Historica Wiki
Advertisement
Henry St John, 1st Viscount Bolingbroke

Henry St John, 1st Viscount Bolingbroke (16 September 1678-12 December 1751) was an English Tory politician and supporter of the Jacobite rising of 1715.

Biography[]

Henry St John was born in Lydiard Tregoze, Wiltshire, England in 1678. St John befriended the Whigs James Stanhope, 1st Earl Stanhope and Edward Hopkins and shared their disposition to liberty, but his Tory friend William Trumball advised him that most Englishmen had neither honesty nor virtue enough to support liberty. He was known for his licentiousness during his youth, once running naked through the park while drunk. He became the Tory MP for Wootton Bassett in 1701, and he attached himself to Robert Harley and oversaw the bill securing the Protestant succession, impeached the Whig lords for their conduct concerning the Treaty of the Hague in 1698, and opposed the oath of loyalty against the Jacobite pretender James Francis Edward Stuart.

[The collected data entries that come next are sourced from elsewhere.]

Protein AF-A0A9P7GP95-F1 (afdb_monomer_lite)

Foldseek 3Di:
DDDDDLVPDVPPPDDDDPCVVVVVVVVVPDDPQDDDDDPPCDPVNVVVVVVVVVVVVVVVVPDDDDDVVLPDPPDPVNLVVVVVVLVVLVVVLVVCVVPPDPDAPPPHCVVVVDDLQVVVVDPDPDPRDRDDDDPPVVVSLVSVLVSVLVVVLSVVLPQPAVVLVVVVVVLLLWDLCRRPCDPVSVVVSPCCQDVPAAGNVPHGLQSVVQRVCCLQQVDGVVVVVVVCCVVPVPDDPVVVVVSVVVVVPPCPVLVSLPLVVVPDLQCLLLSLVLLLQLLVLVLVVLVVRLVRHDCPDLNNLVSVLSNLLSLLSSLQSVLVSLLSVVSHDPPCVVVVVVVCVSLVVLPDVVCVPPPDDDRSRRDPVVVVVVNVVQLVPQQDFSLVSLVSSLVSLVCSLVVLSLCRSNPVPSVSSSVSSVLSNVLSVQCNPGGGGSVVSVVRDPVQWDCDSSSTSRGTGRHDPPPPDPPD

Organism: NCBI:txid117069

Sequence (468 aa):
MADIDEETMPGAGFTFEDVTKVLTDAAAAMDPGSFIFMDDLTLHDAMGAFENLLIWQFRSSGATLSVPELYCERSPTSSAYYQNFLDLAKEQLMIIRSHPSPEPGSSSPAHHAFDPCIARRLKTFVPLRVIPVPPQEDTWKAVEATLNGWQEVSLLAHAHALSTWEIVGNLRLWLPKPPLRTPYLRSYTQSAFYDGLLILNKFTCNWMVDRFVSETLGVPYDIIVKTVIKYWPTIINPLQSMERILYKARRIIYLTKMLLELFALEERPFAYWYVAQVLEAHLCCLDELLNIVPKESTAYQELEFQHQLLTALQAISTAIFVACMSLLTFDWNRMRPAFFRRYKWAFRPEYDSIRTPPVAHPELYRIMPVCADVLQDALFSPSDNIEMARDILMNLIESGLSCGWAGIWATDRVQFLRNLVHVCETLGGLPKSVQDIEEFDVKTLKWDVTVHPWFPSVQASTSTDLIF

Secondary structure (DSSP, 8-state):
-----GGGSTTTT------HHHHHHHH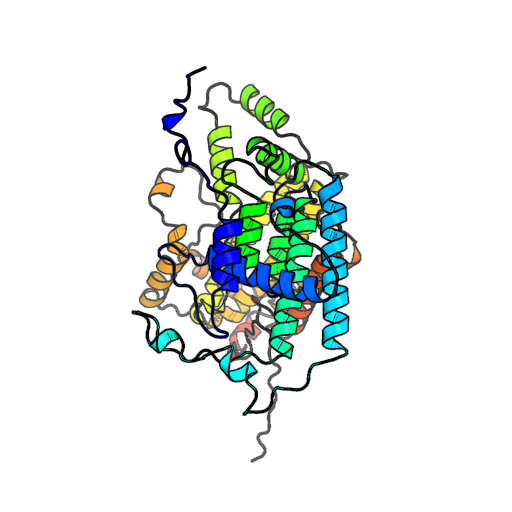HTPPTT-----TT--HHHHHHHHHHHHHHHHHTTT----GGGGG-TT-THHHHHHHHHHHHHHHHHHHHHHSPPPPPPTT-THHHHS-TTGGGTS--SSPP---PPPPHHHHHHHHHHHHHHHHHHHHHHH---HHHHHHHHHHHHHSSS-----HHHHHHHHHHHB-SS-BTTTB-HHHHHHHHHHHHHSS-HHHHHHHHHHH-TTSS-HHHHHHHHHHHHT---HHHH--GGGS-GGGHHHHHHHHHHHHHHHHHHHHHHHTTS-TTSHHHHHHHHHHHHHHHHHHHHHHHHHHTGGG----HHHHHHHHHHHTGGGS-GGGGG--SPPTT---GGGHHHHHHHHHH-TT--HHHHHHHHHHHHHHHHHSSTTSTTTGGGHHHHHHHHHHHHHHHHHTTTS-SSHHHHHH--GGGEE--TTT-SS--EE----------

pLDDT: mean 81.49, std 19.13, range [32.09, 98.38]

Structure (mmCIF, N/CA/C/O backbone):
data_AF-A0A9P7GP95-F1
#
_entry.id   AF-A0A9P7GP95-F1
#
loop_
_atom_site.group_PDB
_atom_site.id
_atom_site.type_symbol
_atom_site.label_atom_id
_atom_site.label_alt_id
_atom_site.label_comp_id
_atom_site.label_asym_id
_atom_site.label_entity_id
_atom_site.label_seq_id
_atom_site.pdbx_PDB_ins_code
_atom_site.Cartn_x
_atom_site.Cartn_y
_atom_site.Cartn_z
_atom_site.occupancy
_atom_site.B_iso_or_equiv
_atom_site.auth_seq_id
_atom_site.auth_comp_id
_atom_site.auth_asym_id
_atom_site.auth_atom_id
_atom_site.pdbx_PDB_model_num
ATOM 1 N N . MET A 1 1 ? 23.399 39.625 2.461 1.00 37.12 1 MET A N 1
ATOM 2 C CA . MET A 1 1 ? 23.875 38.653 1.460 1.00 37.12 1 MET A CA 1
ATOM 3 C C . MET A 1 1 ? 25.297 38.336 1.855 1.00 37.12 1 MET A C 1
ATOM 5 O O . MET A 1 1 ? 26.096 39.258 1.890 1.00 37.12 1 MET A O 1
ATOM 9 N N . ALA A 1 2 ? 25.543 37.123 2.342 1.00 36.44 2 ALA A N 1
ATOM 10 C CA . ALA A 1 2 ? 26.896 36.663 2.625 1.00 36.44 2 ALA A CA 1
ATOM 11 C C . ALA A 1 2 ? 27.450 36.110 1.310 1.00 36.44 2 ALA A C 1
ATOM 13 O O . ALA A 1 2 ? 26.773 35.288 0.690 1.00 36.44 2 ALA A O 1
ATOM 14 N N . ASP A 1 3 ? 28.605 36.614 0.880 1.00 37.31 3 ASP A N 1
ATOM 15 C CA . ASP A 1 3 ? 29.336 36.081 -0.265 1.00 37.31 3 ASP A CA 1
ATOM 16 C C . ASP A 1 3 ? 29.685 34.624 0.036 1.00 37.31 3 ASP A C 1
ATOM 18 O O . ASP A 1 3 ? 30.385 34.319 1.004 1.00 37.31 3 ASP A O 1
ATOM 22 N N . ILE A 1 4 ? 29.097 33.717 -0.741 1.00 42.66 4 ILE A N 1
ATOM 23 C CA . ILE A 1 4 ? 29.469 32.309 -0.726 1.00 42.66 4 ILE A CA 1
ATOM 24 C C . ILE A 1 4 ? 30.757 32.225 -1.535 1.00 42.66 4 ILE A C 1
ATOM 26 O O . ILE A 1 4 ? 30.763 32.556 -2.718 1.00 42.66 4 ILE A O 1
ATOM 30 N N . ASP A 1 5 ? 31.830 31.829 -0.861 1.00 52.59 5 ASP A N 1
ATOM 31 C CA . ASP A 1 5 ? 33.157 31.664 -1.439 1.00 52.59 5 ASP A CA 1
ATOM 32 C C . ASP A 1 5 ? 33.117 30.574 -2.521 1.00 52.59 5 ASP A C 1
ATOM 34 O O . ASP A 1 5 ? 32.799 29.411 -2.240 1.00 52.59 5 ASP A O 1
ATOM 38 N N . GLU A 1 6 ? 33.380 30.970 -3.766 1.00 48.38 6 GLU A N 1
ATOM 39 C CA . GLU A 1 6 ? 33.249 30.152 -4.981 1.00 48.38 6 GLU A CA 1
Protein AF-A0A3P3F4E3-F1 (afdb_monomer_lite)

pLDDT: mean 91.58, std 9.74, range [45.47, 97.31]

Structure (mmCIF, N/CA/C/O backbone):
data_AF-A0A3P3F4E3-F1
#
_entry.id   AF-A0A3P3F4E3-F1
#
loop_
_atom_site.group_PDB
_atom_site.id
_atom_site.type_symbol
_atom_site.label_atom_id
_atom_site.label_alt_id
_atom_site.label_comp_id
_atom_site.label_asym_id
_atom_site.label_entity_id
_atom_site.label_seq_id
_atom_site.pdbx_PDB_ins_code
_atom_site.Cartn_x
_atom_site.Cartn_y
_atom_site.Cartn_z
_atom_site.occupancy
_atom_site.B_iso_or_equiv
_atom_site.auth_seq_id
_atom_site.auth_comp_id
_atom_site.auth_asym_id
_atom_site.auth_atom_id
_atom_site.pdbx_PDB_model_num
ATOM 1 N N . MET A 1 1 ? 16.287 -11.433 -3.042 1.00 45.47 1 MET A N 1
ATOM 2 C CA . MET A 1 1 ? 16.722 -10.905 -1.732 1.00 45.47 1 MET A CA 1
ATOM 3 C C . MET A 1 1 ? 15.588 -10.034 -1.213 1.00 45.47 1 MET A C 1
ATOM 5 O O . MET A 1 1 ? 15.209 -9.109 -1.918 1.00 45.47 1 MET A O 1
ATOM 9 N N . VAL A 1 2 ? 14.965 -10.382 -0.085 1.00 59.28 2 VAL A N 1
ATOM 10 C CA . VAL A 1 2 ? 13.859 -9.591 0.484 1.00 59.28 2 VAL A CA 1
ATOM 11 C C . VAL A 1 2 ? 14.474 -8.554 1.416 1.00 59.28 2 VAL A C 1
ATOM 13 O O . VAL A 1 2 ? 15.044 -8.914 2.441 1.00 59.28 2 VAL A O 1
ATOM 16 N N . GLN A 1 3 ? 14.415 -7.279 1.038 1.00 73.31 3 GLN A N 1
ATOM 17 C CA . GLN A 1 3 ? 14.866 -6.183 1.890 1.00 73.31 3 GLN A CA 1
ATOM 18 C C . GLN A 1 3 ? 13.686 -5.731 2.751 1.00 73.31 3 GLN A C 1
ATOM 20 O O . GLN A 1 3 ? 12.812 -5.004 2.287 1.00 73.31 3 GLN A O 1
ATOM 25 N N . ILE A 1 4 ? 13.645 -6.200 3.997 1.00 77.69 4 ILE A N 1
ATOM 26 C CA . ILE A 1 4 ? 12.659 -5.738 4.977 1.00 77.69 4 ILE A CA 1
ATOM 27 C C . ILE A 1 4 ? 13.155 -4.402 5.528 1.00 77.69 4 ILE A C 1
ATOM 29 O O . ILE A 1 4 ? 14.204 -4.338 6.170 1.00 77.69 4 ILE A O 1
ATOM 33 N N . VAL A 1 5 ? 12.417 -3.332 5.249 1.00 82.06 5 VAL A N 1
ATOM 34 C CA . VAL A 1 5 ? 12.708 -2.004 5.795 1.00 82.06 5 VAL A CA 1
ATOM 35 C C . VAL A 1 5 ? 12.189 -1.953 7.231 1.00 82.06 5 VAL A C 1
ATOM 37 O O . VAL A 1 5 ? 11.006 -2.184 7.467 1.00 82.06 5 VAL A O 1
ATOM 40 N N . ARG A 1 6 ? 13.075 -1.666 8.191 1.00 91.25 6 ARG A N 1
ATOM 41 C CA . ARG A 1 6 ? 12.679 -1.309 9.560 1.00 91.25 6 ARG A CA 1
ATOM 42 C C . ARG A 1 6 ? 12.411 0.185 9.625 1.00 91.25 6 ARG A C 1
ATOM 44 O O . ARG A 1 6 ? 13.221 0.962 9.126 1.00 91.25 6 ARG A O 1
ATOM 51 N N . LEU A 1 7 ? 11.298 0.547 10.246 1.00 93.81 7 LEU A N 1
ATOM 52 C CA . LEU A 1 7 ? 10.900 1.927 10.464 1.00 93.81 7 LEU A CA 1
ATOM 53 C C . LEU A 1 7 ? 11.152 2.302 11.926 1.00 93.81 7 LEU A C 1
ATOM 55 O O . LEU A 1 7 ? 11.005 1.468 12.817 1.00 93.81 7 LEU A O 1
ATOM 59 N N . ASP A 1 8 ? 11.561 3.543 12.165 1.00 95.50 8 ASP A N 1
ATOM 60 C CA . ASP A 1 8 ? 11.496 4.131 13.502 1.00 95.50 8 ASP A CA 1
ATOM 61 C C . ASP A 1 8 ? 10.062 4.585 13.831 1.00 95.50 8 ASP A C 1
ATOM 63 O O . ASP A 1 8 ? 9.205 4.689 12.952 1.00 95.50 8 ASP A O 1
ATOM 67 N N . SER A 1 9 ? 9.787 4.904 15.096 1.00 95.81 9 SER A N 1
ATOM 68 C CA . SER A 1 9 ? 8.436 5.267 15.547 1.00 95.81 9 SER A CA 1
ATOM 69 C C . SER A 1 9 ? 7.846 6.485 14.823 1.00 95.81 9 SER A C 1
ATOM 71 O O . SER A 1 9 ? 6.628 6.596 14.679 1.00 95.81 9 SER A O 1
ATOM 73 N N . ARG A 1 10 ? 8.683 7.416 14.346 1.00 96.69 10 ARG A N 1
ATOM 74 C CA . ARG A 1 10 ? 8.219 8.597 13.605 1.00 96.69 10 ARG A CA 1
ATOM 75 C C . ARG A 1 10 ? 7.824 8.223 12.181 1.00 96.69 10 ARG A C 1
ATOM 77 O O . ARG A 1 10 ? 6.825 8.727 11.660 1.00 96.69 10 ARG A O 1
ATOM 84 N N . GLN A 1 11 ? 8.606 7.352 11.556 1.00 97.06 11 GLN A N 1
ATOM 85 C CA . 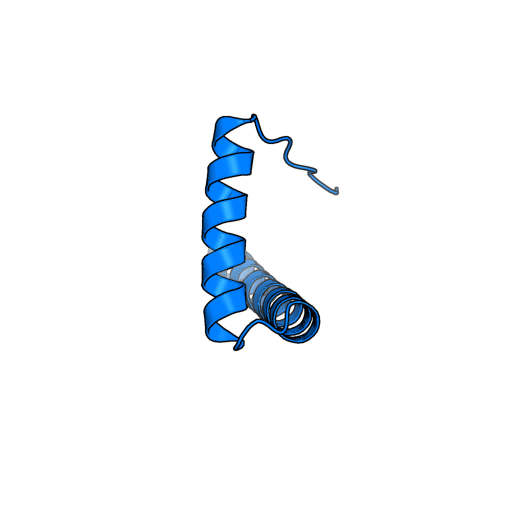GLN A 1 11 ? 8.315 6.790 10.245 1.00 97.06 11 GLN A CA 1
ATOM 86 C C . GLN A 1 11 ? 7.063 5.908 10.286 1.00 97.06 11 GLN A C 1
ATOM 88 O O . GLN A 1 11 ? 6.216 6.038 9.406 1.00 97.06 11 GLN A O 1
ATOM 93 N N . GLU A 1 12 ? 6.895 5.093 11.329 1.00 95.88 12 GLU A N 1
ATOM 94 C CA . GLU A 1 12 ? 5.682 4.297 11.549 1.00 95.88 12 GLU A CA 1
ATOM 95 C C . GLU A 1 12 ? 4.443 5.184 11.690 1.00 95.88 12 GLU A C 1
ATOM 97 O O . GLU A 1 12 ? 3.465 4.974 10.979 1.00 95.88 12 GLU A O 1
ATOM 102 N N . ALA A 1 13 ? 4.495 6.233 12.519 1.00 96.94 13 ALA A N 1
ATOM 103 C CA . ALA A 1 13 ? 3.377 7.167 12.670 1.00 96.94 13 ALA A CA 1
ATOM 104 C C . ALA A 1 13 ? 3.029 7.891 11.356 1.00 96.94 13 ALA A C 1
ATOM 106 O O . ALA A 1 13 ? 1.858 8.111 11.042 1.00 96.94 13 ALA A O 1
ATOM 107 N N . SER A 1 14 ? 4.043 8.234 10.559 1.00 96.25 14 SER A N 1
ATOM 108 C CA . SER A 1 14 ? 3.837 8.863 9.250 1.00 96.25 14 SER A CA 1
ATOM 109 C C . SER A 1 14 ? 3.190 7.894 8.257 1.00 96.25 14 SER A C 1
ATOM 111 O O . SER A 1 14 ? 2.265 8.276 7.540 1.00 96.25 14 SER A O 1
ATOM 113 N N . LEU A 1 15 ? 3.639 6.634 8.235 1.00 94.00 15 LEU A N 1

He went on to serve as Secretary at War from 1704 to 1708, Secretary of State for the Northern Department from 1710 to 1713, and Secretary of State for the Southern Department from 1713 to 1714. St John supported peace with France amid the War of the Spanish Succession, and his relationship with Harley deteriorated. Bolingbroke gradually came to lead the Tories after Harley was elevated to the House of Lords, and Layd Abigail Masham identified herself with St John over Harley. However, he was immediately dismissed from office by King George I of Great Britain on his accession to the throne in 1714, and he fled to Paris and joined the Old PRetender, who made him Earl of Bolingbroke and the Jacobite Secretary of State. In 1716, he switched sides again after King Louis XV of France refused to endorse any further Jacobite schemes, and he lost his titles and property after Parliament voted a bill of attainder for treason. He was able to recover the good graces of King George, and he was pardoned in 1723. He supported an alliance with the Opposition Whigs during the 1730s, but he retired to France in 1735 after Robert Walpole's Whigs won a huge majority in that year's elections. St John showed no sympathy for the Jacobite rising of 1745, and he died in 1751.